PROBLEM TO WORK ON
All that is wanted is the exact text of the lines below from the one with "ATOM 40 C C" through the one with "ATOM 62 C C", inclusive, minus any pictures.

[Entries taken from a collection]
---*---
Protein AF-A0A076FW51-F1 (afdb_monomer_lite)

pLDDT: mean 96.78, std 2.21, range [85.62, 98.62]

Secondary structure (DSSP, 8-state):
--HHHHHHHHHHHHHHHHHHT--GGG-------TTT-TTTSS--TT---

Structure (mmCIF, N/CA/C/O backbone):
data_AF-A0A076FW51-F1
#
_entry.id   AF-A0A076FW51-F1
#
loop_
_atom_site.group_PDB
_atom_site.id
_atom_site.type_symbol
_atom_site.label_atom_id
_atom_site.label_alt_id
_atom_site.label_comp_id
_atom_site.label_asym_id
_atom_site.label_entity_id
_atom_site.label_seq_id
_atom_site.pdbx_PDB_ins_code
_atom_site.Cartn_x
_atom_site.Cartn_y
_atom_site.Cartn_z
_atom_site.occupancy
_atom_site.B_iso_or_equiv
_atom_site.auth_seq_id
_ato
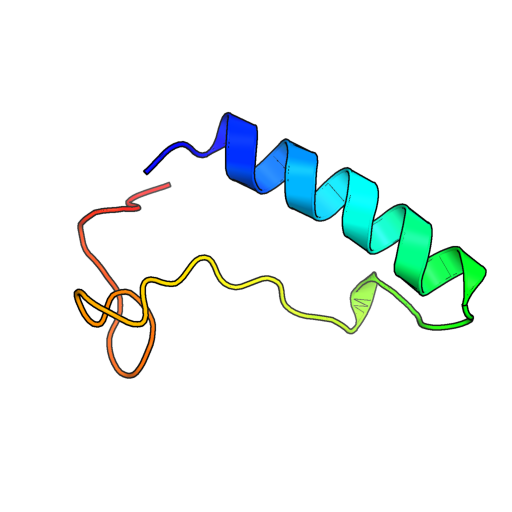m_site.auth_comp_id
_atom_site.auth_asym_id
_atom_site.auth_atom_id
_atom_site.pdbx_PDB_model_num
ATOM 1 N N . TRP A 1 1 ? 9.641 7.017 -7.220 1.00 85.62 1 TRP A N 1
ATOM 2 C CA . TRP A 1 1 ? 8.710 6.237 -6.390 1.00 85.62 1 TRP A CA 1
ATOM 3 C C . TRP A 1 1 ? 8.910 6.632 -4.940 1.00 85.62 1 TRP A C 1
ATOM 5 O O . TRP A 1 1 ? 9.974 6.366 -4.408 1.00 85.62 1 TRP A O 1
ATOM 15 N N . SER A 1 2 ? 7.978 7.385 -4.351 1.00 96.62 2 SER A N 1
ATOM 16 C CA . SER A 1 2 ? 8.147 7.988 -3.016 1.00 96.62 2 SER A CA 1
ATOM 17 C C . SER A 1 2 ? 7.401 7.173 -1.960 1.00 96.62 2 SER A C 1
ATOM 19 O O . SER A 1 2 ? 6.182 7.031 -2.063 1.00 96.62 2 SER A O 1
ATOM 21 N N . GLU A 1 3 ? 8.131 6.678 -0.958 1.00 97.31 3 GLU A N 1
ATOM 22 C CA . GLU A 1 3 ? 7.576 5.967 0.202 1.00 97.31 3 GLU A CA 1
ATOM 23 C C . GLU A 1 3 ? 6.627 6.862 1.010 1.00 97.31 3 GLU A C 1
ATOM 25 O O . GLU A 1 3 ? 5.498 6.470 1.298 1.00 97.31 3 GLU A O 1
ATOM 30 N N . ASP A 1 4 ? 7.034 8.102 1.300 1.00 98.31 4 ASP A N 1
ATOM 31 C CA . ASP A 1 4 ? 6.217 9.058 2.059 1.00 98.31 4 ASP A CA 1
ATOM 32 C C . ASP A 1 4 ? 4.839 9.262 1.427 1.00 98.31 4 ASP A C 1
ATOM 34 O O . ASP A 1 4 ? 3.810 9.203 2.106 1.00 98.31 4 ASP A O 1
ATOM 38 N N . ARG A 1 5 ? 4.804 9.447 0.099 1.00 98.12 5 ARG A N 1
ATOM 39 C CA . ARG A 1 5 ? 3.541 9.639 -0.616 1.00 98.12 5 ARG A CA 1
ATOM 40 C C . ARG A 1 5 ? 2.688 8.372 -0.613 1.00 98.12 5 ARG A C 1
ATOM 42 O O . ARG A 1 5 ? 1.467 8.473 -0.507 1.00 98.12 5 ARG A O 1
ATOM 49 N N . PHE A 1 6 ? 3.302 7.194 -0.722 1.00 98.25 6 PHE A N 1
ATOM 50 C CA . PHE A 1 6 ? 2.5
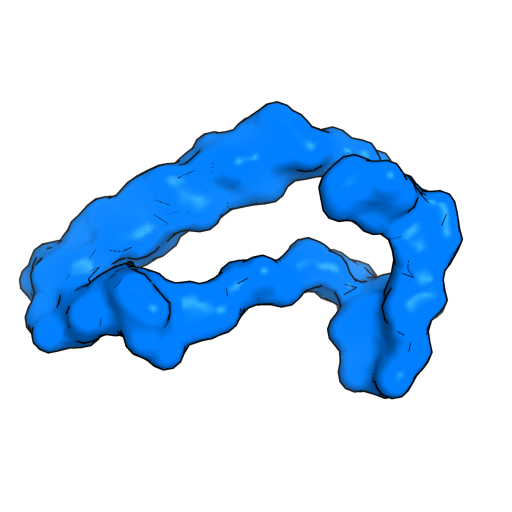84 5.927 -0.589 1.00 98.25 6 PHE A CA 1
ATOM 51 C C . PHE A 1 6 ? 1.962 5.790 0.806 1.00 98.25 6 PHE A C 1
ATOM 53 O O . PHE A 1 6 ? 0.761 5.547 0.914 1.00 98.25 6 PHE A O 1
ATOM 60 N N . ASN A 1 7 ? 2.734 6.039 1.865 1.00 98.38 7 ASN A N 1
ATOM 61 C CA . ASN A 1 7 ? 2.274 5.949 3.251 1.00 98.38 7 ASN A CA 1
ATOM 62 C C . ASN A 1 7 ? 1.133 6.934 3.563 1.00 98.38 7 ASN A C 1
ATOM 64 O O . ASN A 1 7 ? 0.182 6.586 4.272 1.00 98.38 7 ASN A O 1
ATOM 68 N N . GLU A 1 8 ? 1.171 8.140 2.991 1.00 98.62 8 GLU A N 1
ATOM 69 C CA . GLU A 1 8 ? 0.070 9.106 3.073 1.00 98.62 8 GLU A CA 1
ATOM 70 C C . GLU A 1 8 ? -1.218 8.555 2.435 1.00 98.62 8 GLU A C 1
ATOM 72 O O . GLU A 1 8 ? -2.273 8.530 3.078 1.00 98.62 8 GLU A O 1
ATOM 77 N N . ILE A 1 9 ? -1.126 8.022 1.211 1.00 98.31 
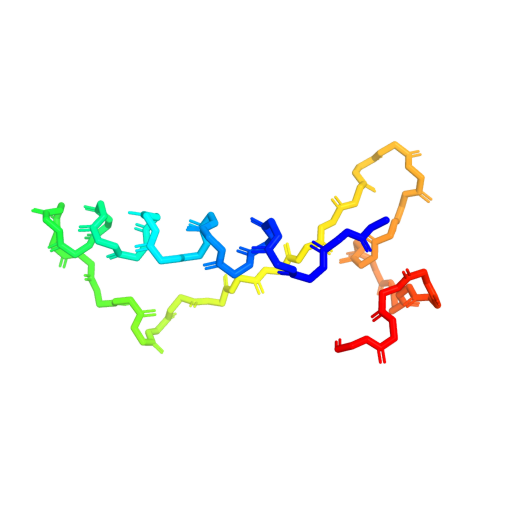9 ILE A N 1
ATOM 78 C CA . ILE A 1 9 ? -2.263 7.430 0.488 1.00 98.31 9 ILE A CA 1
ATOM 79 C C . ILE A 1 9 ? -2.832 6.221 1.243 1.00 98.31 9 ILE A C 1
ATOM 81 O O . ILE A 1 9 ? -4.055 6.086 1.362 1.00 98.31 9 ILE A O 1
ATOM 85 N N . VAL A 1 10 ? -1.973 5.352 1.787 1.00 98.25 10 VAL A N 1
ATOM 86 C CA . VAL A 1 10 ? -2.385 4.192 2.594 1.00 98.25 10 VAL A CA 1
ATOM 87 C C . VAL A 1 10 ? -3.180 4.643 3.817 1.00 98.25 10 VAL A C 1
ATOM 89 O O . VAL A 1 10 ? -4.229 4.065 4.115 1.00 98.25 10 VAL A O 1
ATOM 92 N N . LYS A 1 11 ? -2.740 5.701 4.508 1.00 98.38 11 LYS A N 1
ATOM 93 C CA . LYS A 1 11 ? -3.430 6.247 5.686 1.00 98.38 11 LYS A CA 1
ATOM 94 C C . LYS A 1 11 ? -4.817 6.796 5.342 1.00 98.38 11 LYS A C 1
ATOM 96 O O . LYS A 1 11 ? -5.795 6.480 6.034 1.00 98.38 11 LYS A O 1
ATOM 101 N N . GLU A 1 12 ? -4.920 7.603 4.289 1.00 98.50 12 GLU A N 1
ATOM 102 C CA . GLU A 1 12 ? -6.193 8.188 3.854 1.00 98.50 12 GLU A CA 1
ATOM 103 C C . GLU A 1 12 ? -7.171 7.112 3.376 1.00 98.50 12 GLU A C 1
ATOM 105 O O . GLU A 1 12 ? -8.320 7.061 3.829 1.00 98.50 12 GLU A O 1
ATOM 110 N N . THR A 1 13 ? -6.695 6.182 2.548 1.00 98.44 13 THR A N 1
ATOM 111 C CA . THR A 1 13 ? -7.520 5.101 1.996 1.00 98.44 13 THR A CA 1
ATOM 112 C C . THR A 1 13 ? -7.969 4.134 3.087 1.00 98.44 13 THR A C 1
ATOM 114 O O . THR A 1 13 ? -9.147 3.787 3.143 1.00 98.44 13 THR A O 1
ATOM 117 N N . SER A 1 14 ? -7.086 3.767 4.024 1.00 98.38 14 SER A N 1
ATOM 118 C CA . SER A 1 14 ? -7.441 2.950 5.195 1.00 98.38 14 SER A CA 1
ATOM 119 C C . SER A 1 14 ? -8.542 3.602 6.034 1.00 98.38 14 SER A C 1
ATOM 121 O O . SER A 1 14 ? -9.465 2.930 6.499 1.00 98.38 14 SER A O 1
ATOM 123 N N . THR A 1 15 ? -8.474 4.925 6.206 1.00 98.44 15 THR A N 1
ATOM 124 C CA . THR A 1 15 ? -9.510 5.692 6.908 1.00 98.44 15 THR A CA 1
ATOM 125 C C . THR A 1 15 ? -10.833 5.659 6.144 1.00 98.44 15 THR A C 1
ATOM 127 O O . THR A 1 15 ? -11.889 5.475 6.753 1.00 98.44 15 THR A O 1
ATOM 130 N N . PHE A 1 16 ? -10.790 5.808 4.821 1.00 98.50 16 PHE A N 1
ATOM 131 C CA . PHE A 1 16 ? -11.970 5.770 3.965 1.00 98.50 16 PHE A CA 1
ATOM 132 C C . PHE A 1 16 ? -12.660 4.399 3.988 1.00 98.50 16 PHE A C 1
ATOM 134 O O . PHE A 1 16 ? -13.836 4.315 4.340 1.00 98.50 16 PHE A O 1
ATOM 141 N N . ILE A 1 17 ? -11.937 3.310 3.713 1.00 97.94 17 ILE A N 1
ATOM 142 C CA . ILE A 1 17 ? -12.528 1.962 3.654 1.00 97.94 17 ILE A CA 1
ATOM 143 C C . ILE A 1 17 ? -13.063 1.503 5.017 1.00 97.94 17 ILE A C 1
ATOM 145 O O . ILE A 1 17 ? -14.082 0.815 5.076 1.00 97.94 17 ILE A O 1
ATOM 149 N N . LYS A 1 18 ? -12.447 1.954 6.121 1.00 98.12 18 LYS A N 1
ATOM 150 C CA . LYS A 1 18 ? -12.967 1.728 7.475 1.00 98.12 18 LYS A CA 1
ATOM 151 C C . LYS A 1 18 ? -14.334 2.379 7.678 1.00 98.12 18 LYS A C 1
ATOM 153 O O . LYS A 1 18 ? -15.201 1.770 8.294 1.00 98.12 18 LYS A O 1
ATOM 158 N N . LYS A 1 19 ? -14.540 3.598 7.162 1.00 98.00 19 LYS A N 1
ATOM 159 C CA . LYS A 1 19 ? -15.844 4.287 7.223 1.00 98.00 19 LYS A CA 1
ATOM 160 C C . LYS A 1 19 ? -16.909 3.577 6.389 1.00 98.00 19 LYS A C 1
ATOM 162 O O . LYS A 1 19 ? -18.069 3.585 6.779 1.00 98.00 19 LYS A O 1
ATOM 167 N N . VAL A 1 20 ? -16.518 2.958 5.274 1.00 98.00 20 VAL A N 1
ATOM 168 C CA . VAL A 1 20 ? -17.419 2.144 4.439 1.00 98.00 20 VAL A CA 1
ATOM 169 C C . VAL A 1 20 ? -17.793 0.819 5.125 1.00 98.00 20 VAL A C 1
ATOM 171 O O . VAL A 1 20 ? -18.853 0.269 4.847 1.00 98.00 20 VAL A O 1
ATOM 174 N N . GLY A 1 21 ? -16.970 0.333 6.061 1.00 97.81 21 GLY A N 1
---*---
OUTPUT FOR THIS TASK
ATOM 40 C C . ARG A 1 5 ? 2.688 8.372 -0.613 1.00 98.12 5 ARG A C 1
ATOM 42 O O . ARG A 1 5 ? 1.467 8.473 -0.507 1.00 98.12 5 ARG A O 1
ATOM 49 N N . PHE A 1 6 ? 3.302 7.194 -0.722 1.00 98.25 6 PHE A N 1
ATOM 50 C CA . PHE A 1 6 ? 2.5
84 5.927 -0.589 1.00 98.25 6 PHE A CA 1
ATOM 51 C C . PHE A 1 6 ? 1.962 5.790 0.806 1.00 98.25 6 PHE A C 1
ATOM 53 O O . PHE A 1 6 ? 0.761 5.547 0.914 1.00 98.25 6 PHE A O 1
ATOM 60 N N . ASN A 1 7 ? 2.734 6.039 1.865 1.00 98.38 7 ASN A N 1
ATOM 61 C CA . ASN A 1 7 ? 2.274 5.949 3.251 1.00 98.38 7 ASN A CA 1
ATOM 62 C C . ASN A 1 7 ? 1.133 6.934 3.563 1.00 98.38 7 ASN A C 1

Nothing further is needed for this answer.